### Problem description
Verbatim, and with nothing else, reproduce the data below from its first line through the line containing "Mean predicted aligned error: 4.43 Å".

====== Available data ======

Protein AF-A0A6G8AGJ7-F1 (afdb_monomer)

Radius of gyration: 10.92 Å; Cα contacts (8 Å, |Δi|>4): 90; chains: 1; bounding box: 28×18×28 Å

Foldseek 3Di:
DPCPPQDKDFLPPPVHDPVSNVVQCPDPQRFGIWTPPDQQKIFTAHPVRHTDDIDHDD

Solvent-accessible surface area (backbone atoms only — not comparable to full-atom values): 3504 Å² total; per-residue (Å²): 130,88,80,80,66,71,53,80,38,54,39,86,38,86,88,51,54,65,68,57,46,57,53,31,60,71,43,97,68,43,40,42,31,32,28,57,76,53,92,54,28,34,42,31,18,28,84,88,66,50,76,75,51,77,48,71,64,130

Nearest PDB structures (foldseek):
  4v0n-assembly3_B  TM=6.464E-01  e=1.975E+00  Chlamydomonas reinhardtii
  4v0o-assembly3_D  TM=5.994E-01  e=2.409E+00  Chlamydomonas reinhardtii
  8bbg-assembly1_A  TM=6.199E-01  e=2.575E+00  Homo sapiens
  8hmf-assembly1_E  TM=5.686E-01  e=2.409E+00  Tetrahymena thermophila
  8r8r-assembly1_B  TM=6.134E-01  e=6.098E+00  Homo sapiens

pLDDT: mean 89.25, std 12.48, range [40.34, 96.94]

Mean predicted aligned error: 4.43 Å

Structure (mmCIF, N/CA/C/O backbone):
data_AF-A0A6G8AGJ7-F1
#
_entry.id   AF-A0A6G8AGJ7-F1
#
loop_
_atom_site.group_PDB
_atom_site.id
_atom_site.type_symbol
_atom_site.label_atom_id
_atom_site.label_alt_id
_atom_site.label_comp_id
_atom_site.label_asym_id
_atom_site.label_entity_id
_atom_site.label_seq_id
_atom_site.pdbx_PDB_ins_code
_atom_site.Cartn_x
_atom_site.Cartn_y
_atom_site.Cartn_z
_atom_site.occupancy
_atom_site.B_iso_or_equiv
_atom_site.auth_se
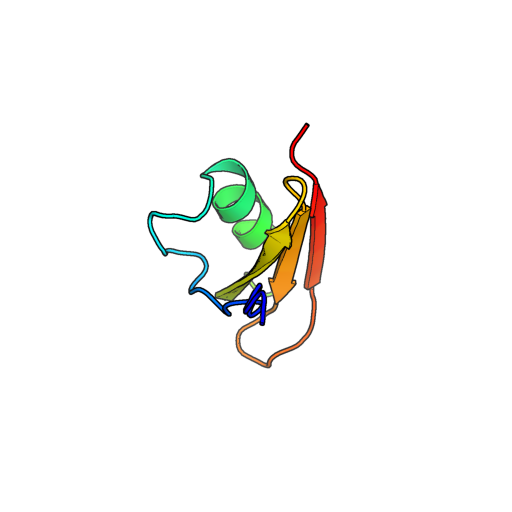q_id
_atom_site.auth_comp_id
_atom_site.auth_asym_id
_atom_site.auth_atom_id
_atom_site.pdbx_PDB_model_num
ATOM 1 N N . MET A 1 1 ? 19.874 6.839 17.360 1.00 40.34 1 MET A N 1
ATOM 2 C CA . MET A 1 1 ? 19.219 7.326 16.135 1.00 40.34 1 MET A CA 1
ATOM 3 C C . MET A
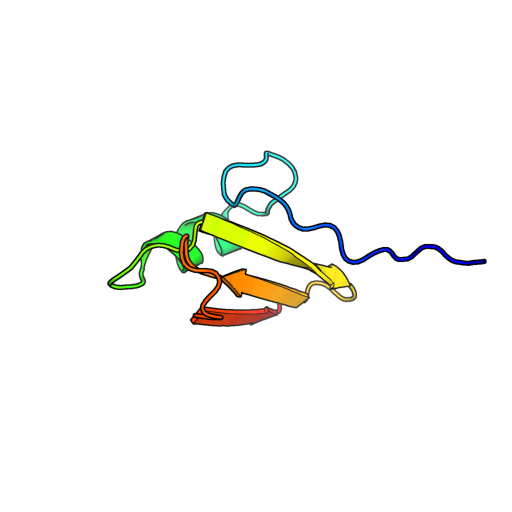 1 1 ? 17.992 6.450 16.012 1.00 40.34 1 MET A C 1
ATOM 5 O O . MET A 1 1 ? 18.160 5.244 16.119 1.00 40.34 1 MET A O 1
ATOM 9 N N . ASN A 1 2 ? 16.790 7.026 16.044 1.00 46.59 2 ASN A N 1
ATOM 10 C CA . ASN A 1 2 ? 15.585 6.238 15.789 1.00 46.59 2 ASN A CA 1
ATOM 11 C C . ASN A 1 2 ? 15.528 6.091 14.273 1.00 46.59 2 ASN A C 1
ATOM 13 O O . ASN A 1 2 ? 15.146 7.032 13.583 1.00 46.59 2 ASN A O 1
ATOM 17 N N . ASP A 1 3 ? 16.049 4.973 13.779 1.00 50.22 3 ASP A N 1
ATOM 18 C CA . ASP A 1 3 ? 15.834 4.502 12.415 1.00 50.22 3 ASP A CA 1
ATOM 19 C C . ASP A 1 3 ? 14.388 3.998 12.325 1.00 50.22 3 ASP A C 1
ATOM 21 O O . ASP A 1 3 ? 14.128 2.802 12.226 1.00 50.22 3 ASP A O 1
ATOM 25 N N . ASP A 1 4 ? 13.426 4.920 12.407 1.00 58.03 4 ASP A N 1
ATOM 26 C CA . ASP A 1 4 ? 12.095 4.706 11.837 1.00 58.03 4 ASP A CA 1
ATOM 27 C C . ASP A 1 4 ? 12.254 4.813 10.307 1.00 58.03 4 ASP A C 1
ATOM 29 O O . ASP A 1 4 ? 11.765 5.742 9.668 1.00 58.03 4 ASP A O 1
ATOM 33 N N . GLU A 1 5 ? 13.078 3.933 9.728 1.00 61.84 5 GLU A N 1
ATOM 34 C CA . GLU A 1 5 ? 13.270 3.851 8.287 1.00 61.84 5 GLU A CA 1
ATOM 35 C C . GLU A 1 5 ? 11.939 3.399 7.690 1.00 61.84 5 GLU A C 1
ATOM 37 O O . GLU A 1 5 ? 11.497 2.272 7.913 1.00 61.84 5 GLU A O 1
ATOM 42 N N . GLU A 1 6 ? 11.289 4.306 6.961 1.00 74.75 6 GLU A N 1
ATOM 43 C CA . GLU A 1 6 ? 10.126 4.041 6.117 1.00 74.75 6 GLU A CA 1
ATOM 44 C C . GLU A 1 6 ? 10.449 2.879 5.158 1.00 74.75 6 GLU A C 1
ATOM 46 O O . GLU A 1 6 ? 10.989 3.060 4.064 1.00 74.75 6 GLU A O 1
ATOM 51 N N . GLU A 1 7 ? 10.170 1.651 5.601 1.00 85.50 7 GLU A N 1
ATOM 52 C CA . GLU A 1 7 ? 10.479 0.437 4.854 1.00 85.50 7 GLU A CA 1
ATOM 53 C C . GLU A 1 7 ? 9.452 0.265 3.731 1.00 85.50 7 GLU A C 1
ATOM 55 O O . GLU A 1 7 ? 8.249 0.113 3.966 1.00 85.50 7 GLU A O 1
ATOM 60 N N . ILE A 1 8 ? 9.934 0.245 2.487 1.00 91.31 8 ILE A N 1
ATOM 61 C CA . ILE A 1 8 ? 9.109 -0.108 1.332 1.00 91.31 8 ILE A CA 1
ATOM 62 C C . ILE A 1 8 ? 8.895 -1.622 1.340 1.00 91.31 8 ILE A C 1
ATOM 64 O O . ILE A 1 8 ? 9.796 -2.401 1.025 1.00 91.31 8 ILE A O 1
ATOM 68 N N . MET A 1 9 ? 7.672 -2.041 1.647 1.00 94.12 9 MET A N 1
ATOM 69 C CA . MET A 1 9 ? 7.258 -3.438 1.653 1.00 94.12 9 MET A CA 1
ATOM 70 C C . MET A 1 9 ? 6.503 -3.795 0.372 1.00 94.12 9 MET A C 1
ATOM 72 O O . MET A 1 9 ? 5.836 -2.964 -0.251 1.00 94.12 9 MET A O 1
ATOM 76 N N . ASN A 1 10 ? 6.561 -5.068 -0
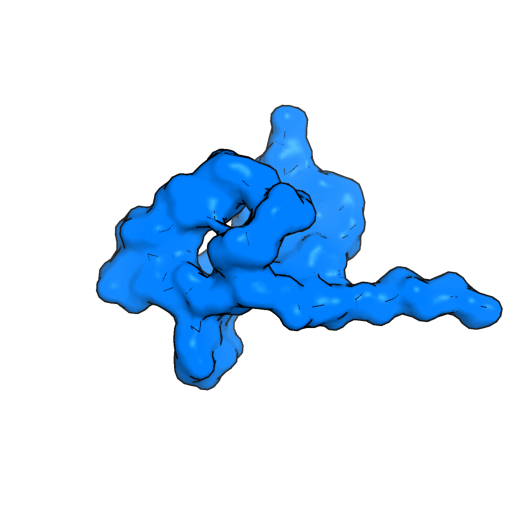.022 1.00 95.69 10 ASN A N 1
ATOM 77 C CA . ASN A 1 10 ? 5.642 -5.587 -1.032 1.00 95.69 10 ASN A CA 1
ATOM 78 C C . ASN A 1 10 ? 4.217 -5.565 -0.466 1.00 95.69 10 ASN A C 1
ATOM 80 O O . ASN A 1 10 ? 4.017 -5.928 0.689 1.00 95.69 10 ASN A O 1
ATOM 84 N N . ILE A 1 11 ? 3.215 -5.202 -1.268 1.00 95.50 11 ILE A N 1
ATOM 85 C CA . ILE A 1 11 ? 1.833 -5.193 -0.778 1.00 95.50 11 ILE A CA 1
ATOM 86 C C . ILE A 1 11 ? 1.362 -6.577 -0.313 1.00 95.50 11 ILE A C 1
ATOM 88 O O . ILE A 1 11 ? 0.526 -6.660 0.573 1.00 95.50 11 ILE A O 1
ATOM 92 N N . ASP A 1 12 ? 1.894 -7.666 -0.872 1.00 95.19 12 ASP A N 1
ATOM 93 C CA . ASP A 1 12 ? 1.555 -9.030 -0.462 1.00 95.19 12 ASP A CA 1
ATOM 94 C C . ASP A 1 12 ? 2.366 -9.508 0.767 1.00 95.19 12 ASP A C 1
ATOM 96 O O . ASP A 1 12 ? 2.210 -10.657 1.185 1.00 95.19 12 ASP A O 1
ATOM 100 N N . ASP A 1 13 ? 3.217 -8.656 1.360 1.00 95.00 13 ASP A N 1
ATOM 101 C CA . ASP A 1 13 ? 3.963 -8.969 2.585 1.00 95.00 13 ASP A CA 1
ATOM 102 C C . ASP A 1 13 ? 2.979 -9.261 3.742 1.00 95.00 13 ASP A C 1
ATOM 104 O O . ASP A 1 13 ? 2.008 -8.523 3.942 1.00 95.00 13 ASP A O 1
ATOM 108 N N . PRO A 1 14 ? 3.182 -10.349 4.510 1.00 93.50 14 PRO A N 1
ATOM 109 C CA . PRO A 1 14 ? 2.284 -10.738 5.598 1.00 93.50 14 PRO A CA 1
ATOM 110 C C . PRO A 1 14 ? 2.166 -9.695 6.719 1.00 93.50 14 PRO A C 1
ATOM 112 O O . PRO A 1 14 ? 1.200 -9.749 7.479 1.00 93.50 14 PRO A O 1
ATOM 115 N N . ARG A 1 15 ? 3.113 -8.754 6.832 1.00 91.56 15 ARG A N 1
ATOM 116 C CA . ARG A 1 15 ? 3.048 -7.624 7.772 1.00 91.56 15 ARG A CA 1
ATOM 117 C C . ARG A 1 15 ? 1.978 -6.603 7.382 1.00 91.56 15 ARG A C 1
ATOM 119 O O . ARG A 1 15 ? 1.489 -5.875 8.241 1.00 91.56 15 ARG A O 1
ATOM 126 N N . VAL A 1 16 ? 1.581 -6.564 6.110 1.00 92.75 16 VAL A N 1
ATOM 127 C CA . VAL A 1 16 ? 0.602 -5.607 5.592 1.00 92.75 16 VAL A CA 1
ATOM 128 C C . VAL A 1 16 ? -0.812 -6.049 5.984 1.00 92.75 16 VAL A C 1
ATOM 130 O O . VAL A 1 16 ? -1.220 -7.176 5.672 1.00 92.75 16 VAL A O 1
ATOM 133 N N . PRO A 1 17 ? -1.624 -5.183 6.613 1.00 94.31 17 PRO A N 1
ATOM 134 C CA . PRO A 1 17 ? -2.995 -5.530 6.971 1.00 94.31 17 PRO A CA 1
ATOM 135 C C . PRO A 1 17 ? -3.846 -5.913 5.752 1.00 94.31 17 PRO A C 1
ATOM 137 O O . PRO A 1 17 ? -3.749 -5.304 4.684 1.00 94.31 17 PRO A O 1
ATOM 140 N N . ASP A 1 18 ? -4.743 -6.889 5.918 1.00 94.56 18 ASP A N 1
ATOM 141 C CA . ASP A 1 18 ? -5.619 -7.368 4.835 1.00 94.56 18 ASP A CA 1
ATOM 142 C C . ASP A 1 18 ? -6.470 -6.243 4.226 1.00 94.56 18 ASP A C 1
ATOM 144 O O . ASP A 1 18 ? -6.713 -6.230 3.020 1.00 94.56 18 ASP A O 1
ATOM 148 N N . ALA A 1 19 ? -6.887 -5.266 5.038 1.00 94.19 19 ALA A N 1
ATOM 149 C CA . ALA A 1 19 ? -7.642 -4.101 4.578 1.00 94.19 19 ALA A CA 1
ATOM 150 C C . ALA A 1 19 ? -6.842 -3.246 3.577 1.00 94.19 19 ALA A C 1
ATOM 152 O O . ALA A 1 19 ? -7.394 -2.807 2.567 1.00 94.19 19 ALA A
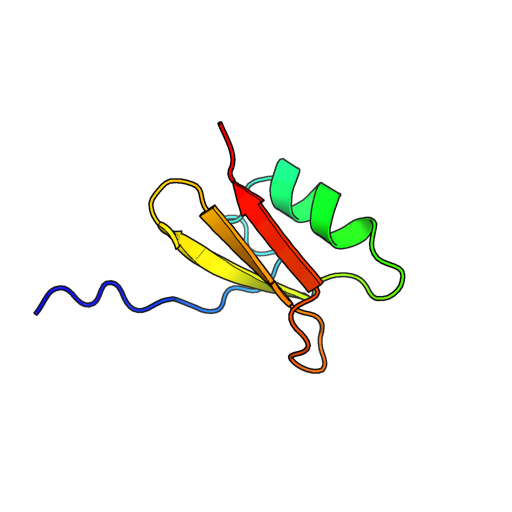 O 1
ATOM 153 N N . ILE A 1 20 ? -5.538 -3.070 3.810 1.00 95.00 20 ILE A N 1
ATOM 154 C CA . ILE A 1 20 ? -4.635 -2.333 2.915 1.00 95.00 20 ILE A CA 1
ATOM 155 C C . ILE A 1 20 ? -4.413 -3.121 1.625 1.00 95.00 20 ILE A C 1
ATOM 157 O O . ILE A 1 20 ? -4.533 -2.568 0.531 1.00 95.00 20 ILE A O 1
ATOM 161 N N . ARG A 1 21 ? -4.205 -4.439 1.734 1.00 95.38 21 ARG A N 1
ATOM 162 C CA . ARG A 1 21 ? -4.088 -5.341 0.576 1.00 95.38 21 ARG A CA 1
ATOM 163 C C . ARG A 1 21 ? -5.338 -5.329 -0.293 1.00 95.38 21 ARG A C 1
ATOM 165 O O . ARG A 1 21 ? -5.249 -5.258 -1.518 1.00 95.38 21 ARG A O 1
ATOM 172 N N . ALA A 1 22 ? -6.510 -5.383 0.332 1.00 95.06 22 ALA A N 1
ATOM 173 C CA . ALA A 1 22 ? -7.788 -5.310 -0.359 1.00 95.06 22 ALA A CA 1
ATOM 174 C C . ALA A 1 22 ? -7.983 -3.946 -1.033 1.00 95.06 22 ALA A C 1
ATOM 176 O O . ALA A 1 22 ? -8.437 -3.896 -2.175 1.00 95.06 22 ALA A O 1
ATOM 177 N N . HIS A 1 23 ? -7.602 -2.849 -0.369 1.00 94.69 23 HIS A N 1
ATOM 178 C CA . HIS A 1 23 ? -7.698 -1.502 -0.934 1.00 94.69 23 HIS A CA 1
ATOM 179 C C . HIS A 1 23 ? -6.786 -1.319 -2.148 1.00 94.69 23 HIS A C 1
ATOM 181 O O . HIS A 1 23 ? -7.251 -0.890 -3.203 1.00 94.69 23 HIS A O 1
ATOM 187 N N . GLY A 1 24 ? -5.529 -1.757 -2.053 1.00 93.50 24 GLY A N 1
ATOM 188 C CA . GLY A 1 24 ? -4.554 -1.691 -3.143 1.00 93.50 24 GLY A CA 1
ATOM 189 C C . GLY A 1 24 ? -4.970 -2.433 -4.419 1.00 93.50 24 GLY A C 1
ATOM 190 O O . GLY A 1 24 ? -4.553 -2.064 -5.514 1.00 93.50 24 GLY A O 1
ATOM 191 N N . ARG A 1 25 ? -5.853 -3.435 -4.317 1.00 94.56 25 ARG A N 1
ATOM 192 C CA . ARG A 1 25 ? -6.394 -4.180 -5.470 1.00 94.56 25 ARG A CA 1
ATOM 193 C C . ARG A 1 25 ? -7.525 -3.454 -6.206 1.00 94.56 25 ARG A C 1
ATOM 195 O O . ARG A 1 25 ? -7.911 -3.893 -7.285 1.00 94.56 25 ARG A O 1
ATOM 202 N N . ARG A 1 26 ? -8.082 -2.376 -5.640 1.00 94.69 26 ARG A N 1
ATOM 203 C CA . ARG A 1 26 ? -9.237 -1.650 -6.211 1.00 94.69 26 ARG A CA 1
ATOM 204 C C . ARG A 1 26 ? -8.849 -0.657 -7.304 1.00 94.69 26 ARG A C 1
ATOM 206 O O . ARG A 1 26 ? -9.712 -0.237 -8.073 1.00 94.69 26 ARG A O 1
ATOM 213 N N . PHE A 1 27 ? -7.581 -0.261 -7.361 1.00 91.06 27 PHE A N 1
ATOM 214 C CA . PHE A 1 27 ? -7.077 0.681 -8.354 1.00 91.06 27 PHE A CA 1
ATOM 215 C C . PHE A 1 27 ? -6.992 0.037 -9.741 1.00 91.06 27 PHE A C 1
ATOM 217 O O . PHE A 1 27 ? -6.746 -1.160 -9.879 1.00 91.06 27 PHE A O 1
ATOM 224 N N . ARG A 1 28 ? -7.149 0.853 -10.794 1.00 90.56 28 ARG A N 1
ATOM 225 C CA . ARG A 1 28 ? -7.010 0.395 -12.189 1.00 90.56 28 ARG A CA 1
ATOM 226 C C . ARG A 1 28 ? -5.628 -0.212 -12.453 1.00 90.56 28 ARG A C 1
ATOM 228 O O . ARG A 1 28 ? -5.527 -1.200 -13.174 1.00 90.56 28 ARG A O 1
ATOM 235 N N . LYS A 1 29 ? -4.588 0.399 -11.885 1.00 91.75 29 LYS A N 1
ATOM 236 C CA . LYS A 1 29 ? -3.267 -0.201 -11.704 1.00 91.75 29 LYS A CA 1
ATOM 237 C C . LYS A 1 29 ? -3.175 -0.631 -10.238 1.00 91.75 29 LYS A C 1
ATOM 239 O O . LYS A 1 29 ? -3.193 0.260 -9.392 1.00 91.75 29 LYS A O 1
ATOM 244 N N . PRO A 1 30 ? -3.127 -1.934 -9.920 1.00 93.06 30 PRO A N 1
ATOM 245 C CA . PRO A 1 30 ? -3.030 -2.380 -8.537 1.00 93.06 30 PRO A CA 1
ATOM 246 C C . PRO A 1 30 ? -1.796 -1.797 -7.848 1.00 93.06 30 PRO A C 1
ATOM 248 O O . PRO A 1 30 ? -0.732 -1.679 -8.461 1.00 93.06 30 PRO A O 1
ATOM 251 N N . ALA A 1 31 ? -1.933 -1.468 -6.567 1.00 96.62 31 ALA A N 1
ATOM 252 C CA . ALA A 1 31 ? -0.783 -1.150 -5.738 1.00 96.62 31 ALA A CA 1
ATOM 253 C C . ALA A 1 31 ? 0.134 -2.375 -5.645 1.00 96.62 31 ALA A C 1
ATOM 255 O O . ALA A 1 31 ? -0.341 -3.512 -5.570 1.00 96.62 31 ALA A O 1
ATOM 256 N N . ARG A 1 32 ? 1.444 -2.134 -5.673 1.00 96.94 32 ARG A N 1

======

### Answer section
Protein AF-A0A6G8AGJ7-F1 (afdb_monomer)

Radius of gyration: 10.92 Å; Cα contacts (8 Å, |Δi|>4): 90; chains: 1; bounding box: 28×18×28 Å

Foldseek 3Di:
DPCPPQDKDFLPPPVHDPVSNVVQCPDPQRFGIWTPPDQQKIFTAHPVRHTDDIDHDD

Solvent-accessible surface area (backbone atoms only — not comparable to full-atom values): 3504 Å² total; per-residue (Å²): 130,88,80,80,66,71,53,80,38,54,39,86,38,86,88,51,54,65,68,57,46,57,53,31,60,71,43,97,68,43,40,42,31,32,28,57,76,53,92,54,28,34,42,31,18,28,84,88,66,50,76,75,51,77,48,71,64,130

Nearest PDB structures (foldseek):
  4v0n-assembly3_B  TM=6.464E-01  e=1.975E+00  Chlamydomonas reinhardtii
  4v0o-assembly3_D  TM=5.994E-01  e=2.409E+00  Chlamydomonas reinhardtii
  8bbg-assembly1_A  TM=6.199E-01  e=2.575E+00  Homo sapiens
  8hmf-assembly1_E  TM=5.686E-01  e=2.409E+00  Tetrahymena thermophila
  8r8r-assembly1_B  TM=6.134E-01  e=6.098E+00  Homo sapiens

pLDDT: mean 89.25, std 12.48, range [40.34, 96.94]

Mean predicted aligned error: 4.43 Å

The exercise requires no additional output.